此刻他正在跟下方社团的代理人陈宏商议此事。
“娄记大获全胜,灭了刀疤不说,地盘还多了两条街,风头正盛啊。”
提到娄记,陈宏语气不善,作为梁雄管理社团的黑手套,他只想安心收钱,不希望有人太闹腾。
特别是像娄记这种爱折腾的外来户,他更不待见。
“娄记那帮从北边来的矮骡子平时交钱的时候倒还挺老实。
现在拿了同福的地盘,不知道尾巴有没有翘起来。
去敲打他们一下。
如果跟以前一样老实,就不用多管,敢放肆的话,给他们点颜色瞧瞧。”
梁雄满不在乎地说道。
作为管理尖沙咀区的探长,他不在乎下面社团的争斗,只在乎每个月的规费能不能按时收上来。

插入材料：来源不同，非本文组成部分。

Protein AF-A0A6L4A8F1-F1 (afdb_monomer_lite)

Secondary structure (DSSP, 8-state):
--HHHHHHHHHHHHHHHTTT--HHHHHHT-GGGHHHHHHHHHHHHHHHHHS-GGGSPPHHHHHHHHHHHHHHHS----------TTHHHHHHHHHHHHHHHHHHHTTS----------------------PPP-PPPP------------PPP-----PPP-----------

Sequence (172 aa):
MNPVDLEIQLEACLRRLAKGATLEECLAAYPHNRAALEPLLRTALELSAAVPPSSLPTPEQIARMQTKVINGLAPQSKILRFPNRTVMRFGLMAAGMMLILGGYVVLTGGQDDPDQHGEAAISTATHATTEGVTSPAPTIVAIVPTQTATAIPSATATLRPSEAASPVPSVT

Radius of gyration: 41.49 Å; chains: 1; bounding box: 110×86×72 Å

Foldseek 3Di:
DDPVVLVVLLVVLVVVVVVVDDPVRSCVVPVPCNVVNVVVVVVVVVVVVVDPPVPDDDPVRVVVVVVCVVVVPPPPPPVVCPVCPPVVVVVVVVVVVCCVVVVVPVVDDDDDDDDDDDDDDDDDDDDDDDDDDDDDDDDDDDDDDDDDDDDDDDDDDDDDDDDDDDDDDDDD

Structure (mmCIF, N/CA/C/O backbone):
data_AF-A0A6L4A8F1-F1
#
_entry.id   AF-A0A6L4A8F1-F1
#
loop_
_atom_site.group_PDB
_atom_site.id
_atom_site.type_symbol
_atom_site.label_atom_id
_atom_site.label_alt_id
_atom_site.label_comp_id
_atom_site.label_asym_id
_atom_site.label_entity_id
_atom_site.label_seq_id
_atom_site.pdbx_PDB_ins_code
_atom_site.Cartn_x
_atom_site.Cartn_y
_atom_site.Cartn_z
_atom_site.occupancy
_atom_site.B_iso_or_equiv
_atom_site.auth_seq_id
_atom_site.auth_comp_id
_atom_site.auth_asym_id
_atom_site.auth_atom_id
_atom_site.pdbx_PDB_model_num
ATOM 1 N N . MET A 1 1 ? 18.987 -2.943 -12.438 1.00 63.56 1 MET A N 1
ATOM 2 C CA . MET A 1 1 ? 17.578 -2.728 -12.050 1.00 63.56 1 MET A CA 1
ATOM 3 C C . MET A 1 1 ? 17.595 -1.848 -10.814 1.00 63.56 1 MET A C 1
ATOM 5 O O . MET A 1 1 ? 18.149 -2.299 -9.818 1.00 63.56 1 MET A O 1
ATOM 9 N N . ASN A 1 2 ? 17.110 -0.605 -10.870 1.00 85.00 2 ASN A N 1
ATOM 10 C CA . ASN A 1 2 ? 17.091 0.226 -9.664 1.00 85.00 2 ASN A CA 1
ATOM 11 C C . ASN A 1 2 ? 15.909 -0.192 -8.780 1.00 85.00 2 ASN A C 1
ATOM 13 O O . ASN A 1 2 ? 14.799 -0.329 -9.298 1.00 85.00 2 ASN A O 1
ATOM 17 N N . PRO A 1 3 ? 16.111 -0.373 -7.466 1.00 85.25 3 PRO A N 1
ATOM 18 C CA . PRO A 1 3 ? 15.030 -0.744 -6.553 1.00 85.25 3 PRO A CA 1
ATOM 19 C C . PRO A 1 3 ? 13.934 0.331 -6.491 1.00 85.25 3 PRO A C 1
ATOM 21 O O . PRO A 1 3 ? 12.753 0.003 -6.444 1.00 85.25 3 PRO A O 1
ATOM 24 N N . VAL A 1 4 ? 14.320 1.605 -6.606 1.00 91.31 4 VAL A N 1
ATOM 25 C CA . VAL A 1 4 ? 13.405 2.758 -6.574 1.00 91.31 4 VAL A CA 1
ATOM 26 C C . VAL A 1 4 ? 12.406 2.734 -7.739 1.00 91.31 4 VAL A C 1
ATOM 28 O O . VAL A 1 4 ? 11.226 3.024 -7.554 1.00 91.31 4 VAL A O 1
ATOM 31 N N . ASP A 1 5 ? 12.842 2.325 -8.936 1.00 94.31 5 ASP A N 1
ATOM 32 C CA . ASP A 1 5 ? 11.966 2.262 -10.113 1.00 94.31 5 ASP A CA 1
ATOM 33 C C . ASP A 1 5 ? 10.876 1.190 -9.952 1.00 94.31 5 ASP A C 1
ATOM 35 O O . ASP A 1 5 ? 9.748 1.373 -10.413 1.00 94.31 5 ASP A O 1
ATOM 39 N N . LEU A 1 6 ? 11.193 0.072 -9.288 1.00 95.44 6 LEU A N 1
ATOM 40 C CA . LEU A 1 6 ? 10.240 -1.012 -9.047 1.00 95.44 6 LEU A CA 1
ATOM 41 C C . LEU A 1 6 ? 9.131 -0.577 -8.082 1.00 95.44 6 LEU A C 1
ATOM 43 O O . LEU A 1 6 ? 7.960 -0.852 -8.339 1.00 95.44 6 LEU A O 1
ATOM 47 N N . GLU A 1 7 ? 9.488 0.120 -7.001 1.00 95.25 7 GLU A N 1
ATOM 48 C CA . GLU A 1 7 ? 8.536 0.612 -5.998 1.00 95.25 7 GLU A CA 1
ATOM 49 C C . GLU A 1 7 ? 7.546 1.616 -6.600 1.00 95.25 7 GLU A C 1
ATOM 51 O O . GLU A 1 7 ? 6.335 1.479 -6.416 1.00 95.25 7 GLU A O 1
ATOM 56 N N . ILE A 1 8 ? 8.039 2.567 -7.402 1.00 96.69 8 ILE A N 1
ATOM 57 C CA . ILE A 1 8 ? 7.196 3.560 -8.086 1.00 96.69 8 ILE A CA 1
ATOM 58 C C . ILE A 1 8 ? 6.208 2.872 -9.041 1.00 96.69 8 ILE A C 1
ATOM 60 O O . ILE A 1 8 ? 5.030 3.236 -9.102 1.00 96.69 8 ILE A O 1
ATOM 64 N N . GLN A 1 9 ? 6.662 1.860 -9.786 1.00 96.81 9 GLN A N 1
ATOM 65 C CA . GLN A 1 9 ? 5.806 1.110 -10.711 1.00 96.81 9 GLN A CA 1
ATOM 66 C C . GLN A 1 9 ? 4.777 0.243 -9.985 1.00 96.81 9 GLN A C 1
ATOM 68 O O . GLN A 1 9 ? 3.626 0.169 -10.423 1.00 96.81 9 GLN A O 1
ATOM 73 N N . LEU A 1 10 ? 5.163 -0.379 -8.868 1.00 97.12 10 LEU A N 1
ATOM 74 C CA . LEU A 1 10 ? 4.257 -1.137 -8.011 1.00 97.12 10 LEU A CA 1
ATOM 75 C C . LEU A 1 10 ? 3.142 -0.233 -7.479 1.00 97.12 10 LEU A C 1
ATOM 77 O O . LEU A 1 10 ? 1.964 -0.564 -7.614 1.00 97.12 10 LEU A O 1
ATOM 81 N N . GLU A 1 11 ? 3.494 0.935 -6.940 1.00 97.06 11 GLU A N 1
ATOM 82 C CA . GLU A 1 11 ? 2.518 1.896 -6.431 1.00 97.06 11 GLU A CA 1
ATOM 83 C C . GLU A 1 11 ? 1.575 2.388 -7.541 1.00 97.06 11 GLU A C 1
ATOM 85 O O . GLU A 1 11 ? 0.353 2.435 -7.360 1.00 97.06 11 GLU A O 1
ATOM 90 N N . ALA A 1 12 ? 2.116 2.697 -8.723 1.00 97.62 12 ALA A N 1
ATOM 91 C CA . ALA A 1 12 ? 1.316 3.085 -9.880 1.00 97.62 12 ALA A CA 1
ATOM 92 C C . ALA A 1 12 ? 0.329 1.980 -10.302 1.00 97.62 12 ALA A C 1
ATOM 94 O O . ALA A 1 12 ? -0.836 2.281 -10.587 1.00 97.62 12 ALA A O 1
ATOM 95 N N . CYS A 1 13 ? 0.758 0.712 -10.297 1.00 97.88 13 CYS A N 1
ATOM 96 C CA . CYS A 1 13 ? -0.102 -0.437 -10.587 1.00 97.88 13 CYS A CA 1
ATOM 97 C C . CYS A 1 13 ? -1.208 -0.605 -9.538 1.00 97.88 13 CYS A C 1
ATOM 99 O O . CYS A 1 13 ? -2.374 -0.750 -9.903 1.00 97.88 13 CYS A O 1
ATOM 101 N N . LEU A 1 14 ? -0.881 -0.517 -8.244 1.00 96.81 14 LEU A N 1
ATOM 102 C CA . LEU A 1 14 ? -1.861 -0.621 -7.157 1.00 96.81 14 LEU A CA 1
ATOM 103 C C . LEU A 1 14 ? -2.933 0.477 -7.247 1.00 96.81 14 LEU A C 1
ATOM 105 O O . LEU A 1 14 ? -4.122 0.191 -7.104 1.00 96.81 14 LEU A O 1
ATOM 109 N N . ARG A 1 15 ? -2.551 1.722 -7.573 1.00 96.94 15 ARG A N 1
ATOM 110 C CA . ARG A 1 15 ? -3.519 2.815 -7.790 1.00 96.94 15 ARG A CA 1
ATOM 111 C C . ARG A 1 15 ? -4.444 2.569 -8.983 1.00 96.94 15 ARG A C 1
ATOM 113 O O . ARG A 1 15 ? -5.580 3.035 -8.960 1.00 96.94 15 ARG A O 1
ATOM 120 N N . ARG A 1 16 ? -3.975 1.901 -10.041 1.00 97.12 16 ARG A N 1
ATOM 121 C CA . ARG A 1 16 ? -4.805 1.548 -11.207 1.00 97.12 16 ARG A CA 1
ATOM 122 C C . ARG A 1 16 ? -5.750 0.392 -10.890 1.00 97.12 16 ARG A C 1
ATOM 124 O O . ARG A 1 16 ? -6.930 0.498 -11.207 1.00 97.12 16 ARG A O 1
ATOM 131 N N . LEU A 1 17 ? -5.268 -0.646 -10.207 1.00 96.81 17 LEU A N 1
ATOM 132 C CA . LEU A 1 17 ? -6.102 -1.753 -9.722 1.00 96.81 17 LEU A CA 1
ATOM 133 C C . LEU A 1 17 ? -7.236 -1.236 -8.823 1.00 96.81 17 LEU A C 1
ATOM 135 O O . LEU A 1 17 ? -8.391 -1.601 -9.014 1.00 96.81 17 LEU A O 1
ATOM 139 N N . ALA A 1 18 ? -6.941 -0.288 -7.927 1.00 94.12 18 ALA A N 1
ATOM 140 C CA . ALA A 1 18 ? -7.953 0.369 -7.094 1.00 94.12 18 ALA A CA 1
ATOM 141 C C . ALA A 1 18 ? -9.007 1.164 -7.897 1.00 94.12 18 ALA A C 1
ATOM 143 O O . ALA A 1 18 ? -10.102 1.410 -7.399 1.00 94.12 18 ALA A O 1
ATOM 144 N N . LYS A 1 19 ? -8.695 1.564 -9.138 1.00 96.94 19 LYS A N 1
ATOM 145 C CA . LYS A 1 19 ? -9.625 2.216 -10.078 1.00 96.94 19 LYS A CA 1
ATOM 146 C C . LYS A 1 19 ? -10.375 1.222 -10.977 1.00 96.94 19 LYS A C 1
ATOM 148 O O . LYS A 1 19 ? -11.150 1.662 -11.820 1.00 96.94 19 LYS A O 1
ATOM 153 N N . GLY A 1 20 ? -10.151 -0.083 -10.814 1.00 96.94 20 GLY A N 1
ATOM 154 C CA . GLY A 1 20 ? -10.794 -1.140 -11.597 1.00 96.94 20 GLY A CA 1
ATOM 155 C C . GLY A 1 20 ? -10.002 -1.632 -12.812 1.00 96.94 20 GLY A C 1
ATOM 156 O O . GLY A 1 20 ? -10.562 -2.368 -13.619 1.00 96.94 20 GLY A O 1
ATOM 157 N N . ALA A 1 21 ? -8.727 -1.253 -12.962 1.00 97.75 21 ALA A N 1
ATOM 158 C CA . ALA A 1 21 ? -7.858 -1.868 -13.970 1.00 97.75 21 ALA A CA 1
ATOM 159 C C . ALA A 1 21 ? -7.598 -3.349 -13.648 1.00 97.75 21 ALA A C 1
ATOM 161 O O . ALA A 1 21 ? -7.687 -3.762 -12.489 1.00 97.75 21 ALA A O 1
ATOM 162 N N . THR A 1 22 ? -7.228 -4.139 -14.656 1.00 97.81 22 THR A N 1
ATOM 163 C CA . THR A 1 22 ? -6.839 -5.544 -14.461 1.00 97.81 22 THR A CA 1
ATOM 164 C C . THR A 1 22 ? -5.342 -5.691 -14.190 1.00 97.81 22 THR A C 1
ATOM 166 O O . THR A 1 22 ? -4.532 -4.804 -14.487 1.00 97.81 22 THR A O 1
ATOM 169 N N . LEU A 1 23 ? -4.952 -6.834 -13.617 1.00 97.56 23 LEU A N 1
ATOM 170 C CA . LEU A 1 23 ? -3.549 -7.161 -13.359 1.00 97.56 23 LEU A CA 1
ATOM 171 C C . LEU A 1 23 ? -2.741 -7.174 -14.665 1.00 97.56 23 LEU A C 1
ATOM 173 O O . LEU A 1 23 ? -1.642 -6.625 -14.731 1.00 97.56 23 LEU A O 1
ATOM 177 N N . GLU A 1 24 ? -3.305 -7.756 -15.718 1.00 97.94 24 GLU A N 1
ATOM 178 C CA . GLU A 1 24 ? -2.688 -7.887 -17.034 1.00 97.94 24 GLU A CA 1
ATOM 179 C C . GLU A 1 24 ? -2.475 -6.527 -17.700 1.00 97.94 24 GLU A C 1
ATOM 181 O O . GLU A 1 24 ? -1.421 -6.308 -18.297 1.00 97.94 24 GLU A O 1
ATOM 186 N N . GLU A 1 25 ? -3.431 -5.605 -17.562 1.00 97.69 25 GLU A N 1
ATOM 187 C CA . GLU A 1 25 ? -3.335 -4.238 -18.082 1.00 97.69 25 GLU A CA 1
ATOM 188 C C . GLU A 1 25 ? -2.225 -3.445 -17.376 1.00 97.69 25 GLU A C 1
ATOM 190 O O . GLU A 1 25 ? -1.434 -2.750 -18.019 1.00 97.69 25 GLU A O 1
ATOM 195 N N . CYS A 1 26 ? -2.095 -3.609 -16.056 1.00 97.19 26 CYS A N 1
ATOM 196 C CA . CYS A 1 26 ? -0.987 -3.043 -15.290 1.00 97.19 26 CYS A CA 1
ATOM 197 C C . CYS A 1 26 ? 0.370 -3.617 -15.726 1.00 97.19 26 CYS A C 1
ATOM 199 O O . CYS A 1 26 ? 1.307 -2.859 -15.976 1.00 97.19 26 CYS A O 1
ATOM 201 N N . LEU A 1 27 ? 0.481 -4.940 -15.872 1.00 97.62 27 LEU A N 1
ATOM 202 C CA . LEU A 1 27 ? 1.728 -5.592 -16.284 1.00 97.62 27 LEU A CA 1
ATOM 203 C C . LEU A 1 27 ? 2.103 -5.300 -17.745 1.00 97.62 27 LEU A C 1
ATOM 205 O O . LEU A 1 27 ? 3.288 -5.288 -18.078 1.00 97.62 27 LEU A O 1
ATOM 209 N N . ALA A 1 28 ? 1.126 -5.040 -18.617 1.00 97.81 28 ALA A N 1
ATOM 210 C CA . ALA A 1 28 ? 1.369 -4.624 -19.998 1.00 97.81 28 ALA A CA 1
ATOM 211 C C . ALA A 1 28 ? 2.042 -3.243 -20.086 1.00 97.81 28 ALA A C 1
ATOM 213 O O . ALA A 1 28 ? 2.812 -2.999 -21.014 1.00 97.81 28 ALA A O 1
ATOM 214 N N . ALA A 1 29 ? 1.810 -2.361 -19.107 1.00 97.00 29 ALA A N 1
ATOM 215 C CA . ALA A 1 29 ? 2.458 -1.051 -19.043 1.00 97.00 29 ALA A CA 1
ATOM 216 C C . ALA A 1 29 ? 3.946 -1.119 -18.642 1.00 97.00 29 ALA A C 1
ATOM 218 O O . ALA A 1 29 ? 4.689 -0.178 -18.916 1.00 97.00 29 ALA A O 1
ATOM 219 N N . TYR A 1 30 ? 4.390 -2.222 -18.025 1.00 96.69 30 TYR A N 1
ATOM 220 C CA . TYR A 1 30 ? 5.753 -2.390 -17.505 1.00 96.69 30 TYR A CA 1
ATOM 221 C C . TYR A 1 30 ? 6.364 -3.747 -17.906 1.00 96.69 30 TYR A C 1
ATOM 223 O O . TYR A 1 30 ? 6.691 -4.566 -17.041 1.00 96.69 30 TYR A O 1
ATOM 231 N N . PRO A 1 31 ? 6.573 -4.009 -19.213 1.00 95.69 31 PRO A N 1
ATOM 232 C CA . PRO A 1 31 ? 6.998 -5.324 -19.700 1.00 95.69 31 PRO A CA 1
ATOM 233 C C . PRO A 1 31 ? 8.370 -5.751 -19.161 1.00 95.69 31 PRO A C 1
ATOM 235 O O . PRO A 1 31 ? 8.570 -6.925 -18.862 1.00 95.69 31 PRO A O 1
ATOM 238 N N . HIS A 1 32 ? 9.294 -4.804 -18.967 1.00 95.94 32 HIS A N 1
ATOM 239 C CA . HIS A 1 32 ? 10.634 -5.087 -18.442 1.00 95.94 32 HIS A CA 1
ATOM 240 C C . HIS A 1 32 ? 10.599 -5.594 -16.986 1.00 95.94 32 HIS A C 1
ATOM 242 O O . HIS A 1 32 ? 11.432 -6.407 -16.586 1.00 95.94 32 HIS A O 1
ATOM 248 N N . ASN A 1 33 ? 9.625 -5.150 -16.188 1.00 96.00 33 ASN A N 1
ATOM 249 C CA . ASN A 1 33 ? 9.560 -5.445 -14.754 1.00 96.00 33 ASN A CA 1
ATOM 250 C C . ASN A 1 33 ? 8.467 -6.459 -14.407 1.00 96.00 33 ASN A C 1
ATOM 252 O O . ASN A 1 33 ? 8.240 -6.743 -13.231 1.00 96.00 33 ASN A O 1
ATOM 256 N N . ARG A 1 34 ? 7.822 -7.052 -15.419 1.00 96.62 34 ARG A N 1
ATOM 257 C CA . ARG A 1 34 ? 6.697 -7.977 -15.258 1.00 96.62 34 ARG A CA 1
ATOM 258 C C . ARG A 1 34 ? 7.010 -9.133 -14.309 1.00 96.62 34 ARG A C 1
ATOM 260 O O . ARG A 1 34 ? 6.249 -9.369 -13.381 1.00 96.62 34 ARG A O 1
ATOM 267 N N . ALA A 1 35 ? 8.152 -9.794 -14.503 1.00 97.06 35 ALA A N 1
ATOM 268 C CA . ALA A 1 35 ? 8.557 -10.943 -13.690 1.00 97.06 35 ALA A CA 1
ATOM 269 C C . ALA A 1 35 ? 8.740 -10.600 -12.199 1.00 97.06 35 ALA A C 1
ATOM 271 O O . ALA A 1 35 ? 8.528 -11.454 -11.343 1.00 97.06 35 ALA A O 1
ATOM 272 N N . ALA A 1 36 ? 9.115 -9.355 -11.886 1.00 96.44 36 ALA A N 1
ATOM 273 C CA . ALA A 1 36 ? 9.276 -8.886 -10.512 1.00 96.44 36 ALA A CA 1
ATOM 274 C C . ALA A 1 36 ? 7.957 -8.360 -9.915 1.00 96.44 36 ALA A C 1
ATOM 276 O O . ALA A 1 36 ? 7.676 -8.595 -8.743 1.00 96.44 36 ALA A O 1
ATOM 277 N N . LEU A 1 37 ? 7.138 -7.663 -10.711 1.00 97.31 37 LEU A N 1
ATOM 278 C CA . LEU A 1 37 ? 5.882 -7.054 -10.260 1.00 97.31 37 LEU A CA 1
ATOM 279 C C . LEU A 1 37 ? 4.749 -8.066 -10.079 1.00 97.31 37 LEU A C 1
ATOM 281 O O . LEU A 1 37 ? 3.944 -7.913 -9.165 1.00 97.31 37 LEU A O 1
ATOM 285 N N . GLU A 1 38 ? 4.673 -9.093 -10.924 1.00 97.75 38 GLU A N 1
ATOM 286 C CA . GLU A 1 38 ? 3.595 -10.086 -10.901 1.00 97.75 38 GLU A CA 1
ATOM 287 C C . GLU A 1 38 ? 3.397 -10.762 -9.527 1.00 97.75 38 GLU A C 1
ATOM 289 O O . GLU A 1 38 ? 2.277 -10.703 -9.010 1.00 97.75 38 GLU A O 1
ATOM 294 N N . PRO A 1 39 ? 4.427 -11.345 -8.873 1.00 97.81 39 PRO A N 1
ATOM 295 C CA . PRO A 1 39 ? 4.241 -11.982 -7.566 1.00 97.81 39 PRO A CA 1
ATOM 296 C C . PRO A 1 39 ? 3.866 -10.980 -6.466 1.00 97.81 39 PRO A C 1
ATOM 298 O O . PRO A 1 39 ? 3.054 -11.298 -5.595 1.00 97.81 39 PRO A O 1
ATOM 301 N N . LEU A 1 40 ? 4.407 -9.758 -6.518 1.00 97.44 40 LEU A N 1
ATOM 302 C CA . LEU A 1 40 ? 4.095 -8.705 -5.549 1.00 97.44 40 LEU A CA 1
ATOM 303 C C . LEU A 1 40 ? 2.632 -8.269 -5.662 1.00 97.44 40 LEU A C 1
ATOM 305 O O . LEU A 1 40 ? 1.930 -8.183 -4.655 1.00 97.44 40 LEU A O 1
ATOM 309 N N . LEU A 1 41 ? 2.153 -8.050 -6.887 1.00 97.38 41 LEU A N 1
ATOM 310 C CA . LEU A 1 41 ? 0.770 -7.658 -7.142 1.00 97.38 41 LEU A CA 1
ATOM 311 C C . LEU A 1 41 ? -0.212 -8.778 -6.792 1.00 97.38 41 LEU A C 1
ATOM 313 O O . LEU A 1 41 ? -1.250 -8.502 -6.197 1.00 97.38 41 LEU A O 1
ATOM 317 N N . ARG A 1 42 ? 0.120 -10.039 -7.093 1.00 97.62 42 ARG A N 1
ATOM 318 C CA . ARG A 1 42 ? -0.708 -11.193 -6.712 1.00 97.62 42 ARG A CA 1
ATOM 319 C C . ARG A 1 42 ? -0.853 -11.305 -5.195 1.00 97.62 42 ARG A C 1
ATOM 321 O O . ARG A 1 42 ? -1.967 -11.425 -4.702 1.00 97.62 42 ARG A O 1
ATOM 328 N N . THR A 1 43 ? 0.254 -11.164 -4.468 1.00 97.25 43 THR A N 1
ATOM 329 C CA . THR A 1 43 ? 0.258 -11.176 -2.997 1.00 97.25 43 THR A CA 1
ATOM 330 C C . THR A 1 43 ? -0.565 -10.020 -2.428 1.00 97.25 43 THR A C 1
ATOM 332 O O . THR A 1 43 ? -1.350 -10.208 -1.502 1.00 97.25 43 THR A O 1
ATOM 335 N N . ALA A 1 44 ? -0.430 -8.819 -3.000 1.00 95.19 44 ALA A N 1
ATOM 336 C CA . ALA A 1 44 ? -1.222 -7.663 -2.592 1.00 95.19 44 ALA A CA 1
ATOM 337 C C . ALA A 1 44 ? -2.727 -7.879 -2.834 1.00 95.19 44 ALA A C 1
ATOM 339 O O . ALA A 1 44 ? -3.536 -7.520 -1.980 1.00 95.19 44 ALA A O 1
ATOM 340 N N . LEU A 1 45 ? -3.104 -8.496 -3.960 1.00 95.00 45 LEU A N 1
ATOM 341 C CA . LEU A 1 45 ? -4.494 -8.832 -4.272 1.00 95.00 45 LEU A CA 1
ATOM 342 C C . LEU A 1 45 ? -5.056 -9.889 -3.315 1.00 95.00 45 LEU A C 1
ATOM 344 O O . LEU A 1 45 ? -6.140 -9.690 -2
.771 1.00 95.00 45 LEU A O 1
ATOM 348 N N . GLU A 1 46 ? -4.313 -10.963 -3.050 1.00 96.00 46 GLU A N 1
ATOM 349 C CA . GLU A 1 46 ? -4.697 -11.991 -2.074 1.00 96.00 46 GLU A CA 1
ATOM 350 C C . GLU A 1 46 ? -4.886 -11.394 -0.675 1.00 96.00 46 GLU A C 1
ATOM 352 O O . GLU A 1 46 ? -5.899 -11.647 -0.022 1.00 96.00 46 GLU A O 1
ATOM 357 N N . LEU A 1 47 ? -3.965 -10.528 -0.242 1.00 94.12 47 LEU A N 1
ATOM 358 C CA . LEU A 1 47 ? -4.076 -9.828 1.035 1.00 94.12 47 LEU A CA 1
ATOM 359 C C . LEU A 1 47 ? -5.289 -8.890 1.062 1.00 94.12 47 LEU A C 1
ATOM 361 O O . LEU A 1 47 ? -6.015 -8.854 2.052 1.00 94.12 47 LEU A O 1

规费能按时上缴,他们港城警方就跟社团相安无事,否则社团分子就没有好果子吃。
“明白。”
大哥已经发话,陈雄明面上当然不敢反对。
看娄记不爽,大不了自己在暗地里使点绊子。
……
械斗结束后,尖沙咀周边一众社团话事人相约在有骨气酒楼谈判。
这次的大战,各方人手皆有损失,再打下去对所有人都没好处,不如坐下好好说话,平息战端。
二楼包厢内,几家社团的话事人都已经到场,正要开始议事,一层突然传来一阵响动。
在场几位话事人齐齐皱眉,目光谨慎地看向包厢门口,这种时候再发生什么变故可不是好事。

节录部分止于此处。